**EXERCISE PROMPT**
Reproduce from the records below, with no pictures, exactly the lines between the one containing "ATOM 129 C C" and the one containing "ATOM 136 C CA", inclusive.

#### DATA FOR THE TASK

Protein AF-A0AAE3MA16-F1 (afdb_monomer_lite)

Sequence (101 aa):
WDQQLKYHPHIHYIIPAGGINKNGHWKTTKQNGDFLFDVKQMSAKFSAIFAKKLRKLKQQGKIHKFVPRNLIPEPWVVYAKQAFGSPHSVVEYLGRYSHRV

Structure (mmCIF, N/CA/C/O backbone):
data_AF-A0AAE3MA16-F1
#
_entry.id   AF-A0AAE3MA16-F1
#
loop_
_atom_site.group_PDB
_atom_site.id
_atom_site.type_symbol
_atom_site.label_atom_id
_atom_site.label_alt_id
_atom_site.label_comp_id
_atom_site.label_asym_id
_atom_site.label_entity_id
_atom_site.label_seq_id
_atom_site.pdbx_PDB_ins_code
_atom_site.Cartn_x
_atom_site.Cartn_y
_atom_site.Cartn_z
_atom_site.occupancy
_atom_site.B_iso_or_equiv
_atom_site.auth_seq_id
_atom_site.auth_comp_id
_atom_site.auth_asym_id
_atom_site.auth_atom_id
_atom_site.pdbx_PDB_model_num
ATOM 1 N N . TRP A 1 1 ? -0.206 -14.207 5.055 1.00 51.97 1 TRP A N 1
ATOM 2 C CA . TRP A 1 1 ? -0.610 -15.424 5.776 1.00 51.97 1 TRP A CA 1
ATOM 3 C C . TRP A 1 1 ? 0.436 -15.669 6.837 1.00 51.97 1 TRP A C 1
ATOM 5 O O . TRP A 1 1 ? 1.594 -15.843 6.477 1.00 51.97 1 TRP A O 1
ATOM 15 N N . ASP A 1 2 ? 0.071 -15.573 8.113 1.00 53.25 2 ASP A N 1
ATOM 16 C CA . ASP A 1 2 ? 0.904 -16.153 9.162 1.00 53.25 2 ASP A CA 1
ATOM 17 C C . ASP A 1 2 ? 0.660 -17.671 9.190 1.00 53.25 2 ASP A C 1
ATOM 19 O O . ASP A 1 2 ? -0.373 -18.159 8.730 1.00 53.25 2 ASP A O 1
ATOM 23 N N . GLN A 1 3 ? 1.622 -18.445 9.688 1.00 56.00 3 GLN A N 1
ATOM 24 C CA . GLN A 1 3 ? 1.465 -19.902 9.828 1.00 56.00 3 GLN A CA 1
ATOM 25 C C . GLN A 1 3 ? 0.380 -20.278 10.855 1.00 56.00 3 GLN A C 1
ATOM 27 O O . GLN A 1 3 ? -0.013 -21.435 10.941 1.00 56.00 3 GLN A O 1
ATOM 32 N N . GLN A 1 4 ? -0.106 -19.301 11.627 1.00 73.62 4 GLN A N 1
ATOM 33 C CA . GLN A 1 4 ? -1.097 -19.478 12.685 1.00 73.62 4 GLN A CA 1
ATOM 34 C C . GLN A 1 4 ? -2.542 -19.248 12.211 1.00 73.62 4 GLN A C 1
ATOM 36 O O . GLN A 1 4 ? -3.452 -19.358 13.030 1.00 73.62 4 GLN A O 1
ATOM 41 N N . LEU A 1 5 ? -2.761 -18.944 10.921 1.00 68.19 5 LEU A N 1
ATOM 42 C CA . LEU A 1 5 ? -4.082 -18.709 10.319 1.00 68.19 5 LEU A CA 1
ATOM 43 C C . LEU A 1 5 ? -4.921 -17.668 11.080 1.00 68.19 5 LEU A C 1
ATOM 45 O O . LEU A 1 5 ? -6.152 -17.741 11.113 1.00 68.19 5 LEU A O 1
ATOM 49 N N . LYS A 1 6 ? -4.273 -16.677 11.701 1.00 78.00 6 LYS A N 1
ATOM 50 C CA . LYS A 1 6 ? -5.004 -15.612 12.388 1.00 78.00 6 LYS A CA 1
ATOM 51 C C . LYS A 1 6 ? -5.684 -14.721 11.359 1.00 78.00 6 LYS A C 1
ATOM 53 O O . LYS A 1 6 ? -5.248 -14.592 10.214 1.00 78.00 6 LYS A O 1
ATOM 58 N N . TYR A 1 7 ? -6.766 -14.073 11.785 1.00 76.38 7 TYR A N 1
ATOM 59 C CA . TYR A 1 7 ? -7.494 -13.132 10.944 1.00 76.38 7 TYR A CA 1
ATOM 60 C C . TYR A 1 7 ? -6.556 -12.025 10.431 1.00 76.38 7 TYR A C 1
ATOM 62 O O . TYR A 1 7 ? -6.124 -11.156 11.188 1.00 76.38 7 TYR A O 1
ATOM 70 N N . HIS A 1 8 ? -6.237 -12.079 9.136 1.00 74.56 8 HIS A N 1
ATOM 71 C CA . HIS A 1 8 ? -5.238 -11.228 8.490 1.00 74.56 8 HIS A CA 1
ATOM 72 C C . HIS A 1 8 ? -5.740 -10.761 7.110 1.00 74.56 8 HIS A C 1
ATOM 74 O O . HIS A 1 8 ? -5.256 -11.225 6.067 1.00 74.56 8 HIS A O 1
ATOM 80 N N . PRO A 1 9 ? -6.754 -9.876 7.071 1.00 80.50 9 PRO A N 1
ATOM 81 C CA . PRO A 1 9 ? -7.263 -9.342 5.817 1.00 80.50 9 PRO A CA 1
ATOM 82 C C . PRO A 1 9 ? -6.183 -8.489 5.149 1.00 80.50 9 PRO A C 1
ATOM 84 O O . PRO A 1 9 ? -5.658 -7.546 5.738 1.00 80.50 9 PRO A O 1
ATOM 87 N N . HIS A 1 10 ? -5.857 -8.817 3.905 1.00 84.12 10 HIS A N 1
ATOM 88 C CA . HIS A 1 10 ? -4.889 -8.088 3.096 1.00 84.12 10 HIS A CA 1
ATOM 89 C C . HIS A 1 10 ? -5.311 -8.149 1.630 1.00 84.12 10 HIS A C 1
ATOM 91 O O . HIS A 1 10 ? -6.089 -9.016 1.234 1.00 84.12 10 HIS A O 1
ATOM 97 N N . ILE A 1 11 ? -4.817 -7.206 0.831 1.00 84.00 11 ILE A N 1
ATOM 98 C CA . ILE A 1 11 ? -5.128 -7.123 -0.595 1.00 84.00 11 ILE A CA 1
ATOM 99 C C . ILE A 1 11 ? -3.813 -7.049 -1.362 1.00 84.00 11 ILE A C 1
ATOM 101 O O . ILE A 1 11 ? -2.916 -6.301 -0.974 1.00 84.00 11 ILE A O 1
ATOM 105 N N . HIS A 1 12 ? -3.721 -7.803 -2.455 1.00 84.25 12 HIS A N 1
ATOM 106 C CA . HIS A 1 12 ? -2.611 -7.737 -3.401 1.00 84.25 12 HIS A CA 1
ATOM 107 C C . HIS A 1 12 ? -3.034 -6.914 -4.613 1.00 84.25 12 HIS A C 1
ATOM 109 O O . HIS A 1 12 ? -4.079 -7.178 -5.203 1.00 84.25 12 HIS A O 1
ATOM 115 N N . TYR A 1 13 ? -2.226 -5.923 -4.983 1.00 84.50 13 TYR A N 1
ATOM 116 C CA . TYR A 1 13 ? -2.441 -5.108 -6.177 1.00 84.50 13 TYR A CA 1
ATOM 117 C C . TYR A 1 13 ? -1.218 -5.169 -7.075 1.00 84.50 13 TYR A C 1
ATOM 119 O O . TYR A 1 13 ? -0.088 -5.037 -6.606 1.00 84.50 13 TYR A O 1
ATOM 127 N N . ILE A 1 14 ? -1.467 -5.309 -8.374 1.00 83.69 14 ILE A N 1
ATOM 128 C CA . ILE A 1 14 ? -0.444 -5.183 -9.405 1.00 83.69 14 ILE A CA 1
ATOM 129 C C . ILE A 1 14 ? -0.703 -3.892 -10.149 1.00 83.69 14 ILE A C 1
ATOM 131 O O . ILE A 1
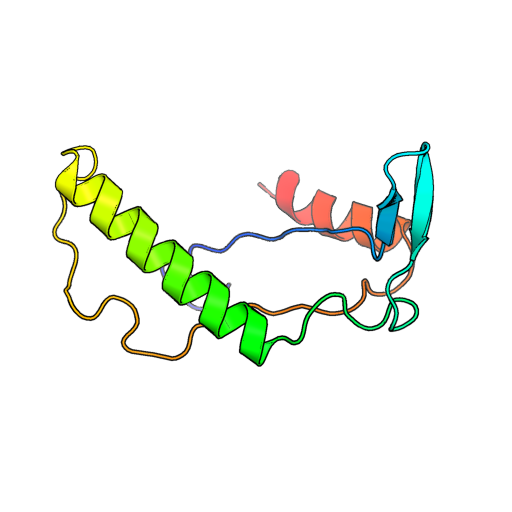 14 ? -1.813 -3.639 -10.616 1.00 83.69 14 ILE A O 1
ATOM 135 N N . ILE A 1 15 ? 0.332 -3.069 -10.219 1.00 83.62 15 ILE A N 1
ATOM 136 C CA . ILE A 1 15 ? 0.274 -1.762 -10.851 1.00 83.62 15 ILE A CA 1
ATOM 137 C C . ILE A 1 15 ? 1.378 -1.682 -11.901 1.00 83.62 15 ILE A C 1
ATOM 139 O O . ILE A 1 15 ? 2.505 -2.107 -11.629 1.00 83.62 15 ILE A O 1
ATOM 143 N N . PRO A 1 16 ? 1.086 -1.159 -13.099 1.00 82.31 16 PRO A N 1
ATOM 144 C CA . PRO A 1 16 ? 2.137 -0.886 -14.059 1.00 82.31 16 PRO A CA 1
ATOM 145 C C . PRO A 1 16 ? 3.104 0.167 -13.506 1.00 82.31 16 PRO A C 1
ATOM 147 O O . PRO A 1 16 ? 2.692 1.128 -12.854 1.00 82.31 16 PRO A O 1
ATOM 150 N N . ALA A 1 17 ? 4.390 0.037 -13.835 1.00 81.50 17 ALA A N 1
ATOM 151 C CA . ALA A 1 17 ? 5.408 1.055 -13.566 1.00 81.50 17 ALA A CA 1
ATOM 152 C C . ALA A 1 17 ? 5.315 2.233 -14.562 1.00 81.50 17 ALA A C 1
ATOM 154 O O . ALA A 1 17 ? 6.301 2.675 -15.159 1.00 81.50 17 ALA A O 1
ATOM 155 N N . GLY A 1 18 ? 4.104 2.746 -14.759 1.00 85.50 18 GLY A N 1
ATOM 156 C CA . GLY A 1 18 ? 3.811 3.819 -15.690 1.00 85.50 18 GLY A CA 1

########

**ANSWER BOX**
ATOM 129 C C . ILE A 1 14 ? -0.703 -3.892 -10.149 1.00 83.69 14 ILE A C 1
ATOM 131 O O . ILE A 1
 14 ? -1.813 -3.639 -10.616 1.00 83.69 14 ILE A O 1
ATOM 135 N N . ILE A 1 15 ? 0.332 -3.069 -10.219 1.00 83.62 15 ILE A N 1
ATOM 136 C CA . ILE A 1 15 ? 0.274 -1.762 -10.851 1.00 83.62 15 ILE A CA 1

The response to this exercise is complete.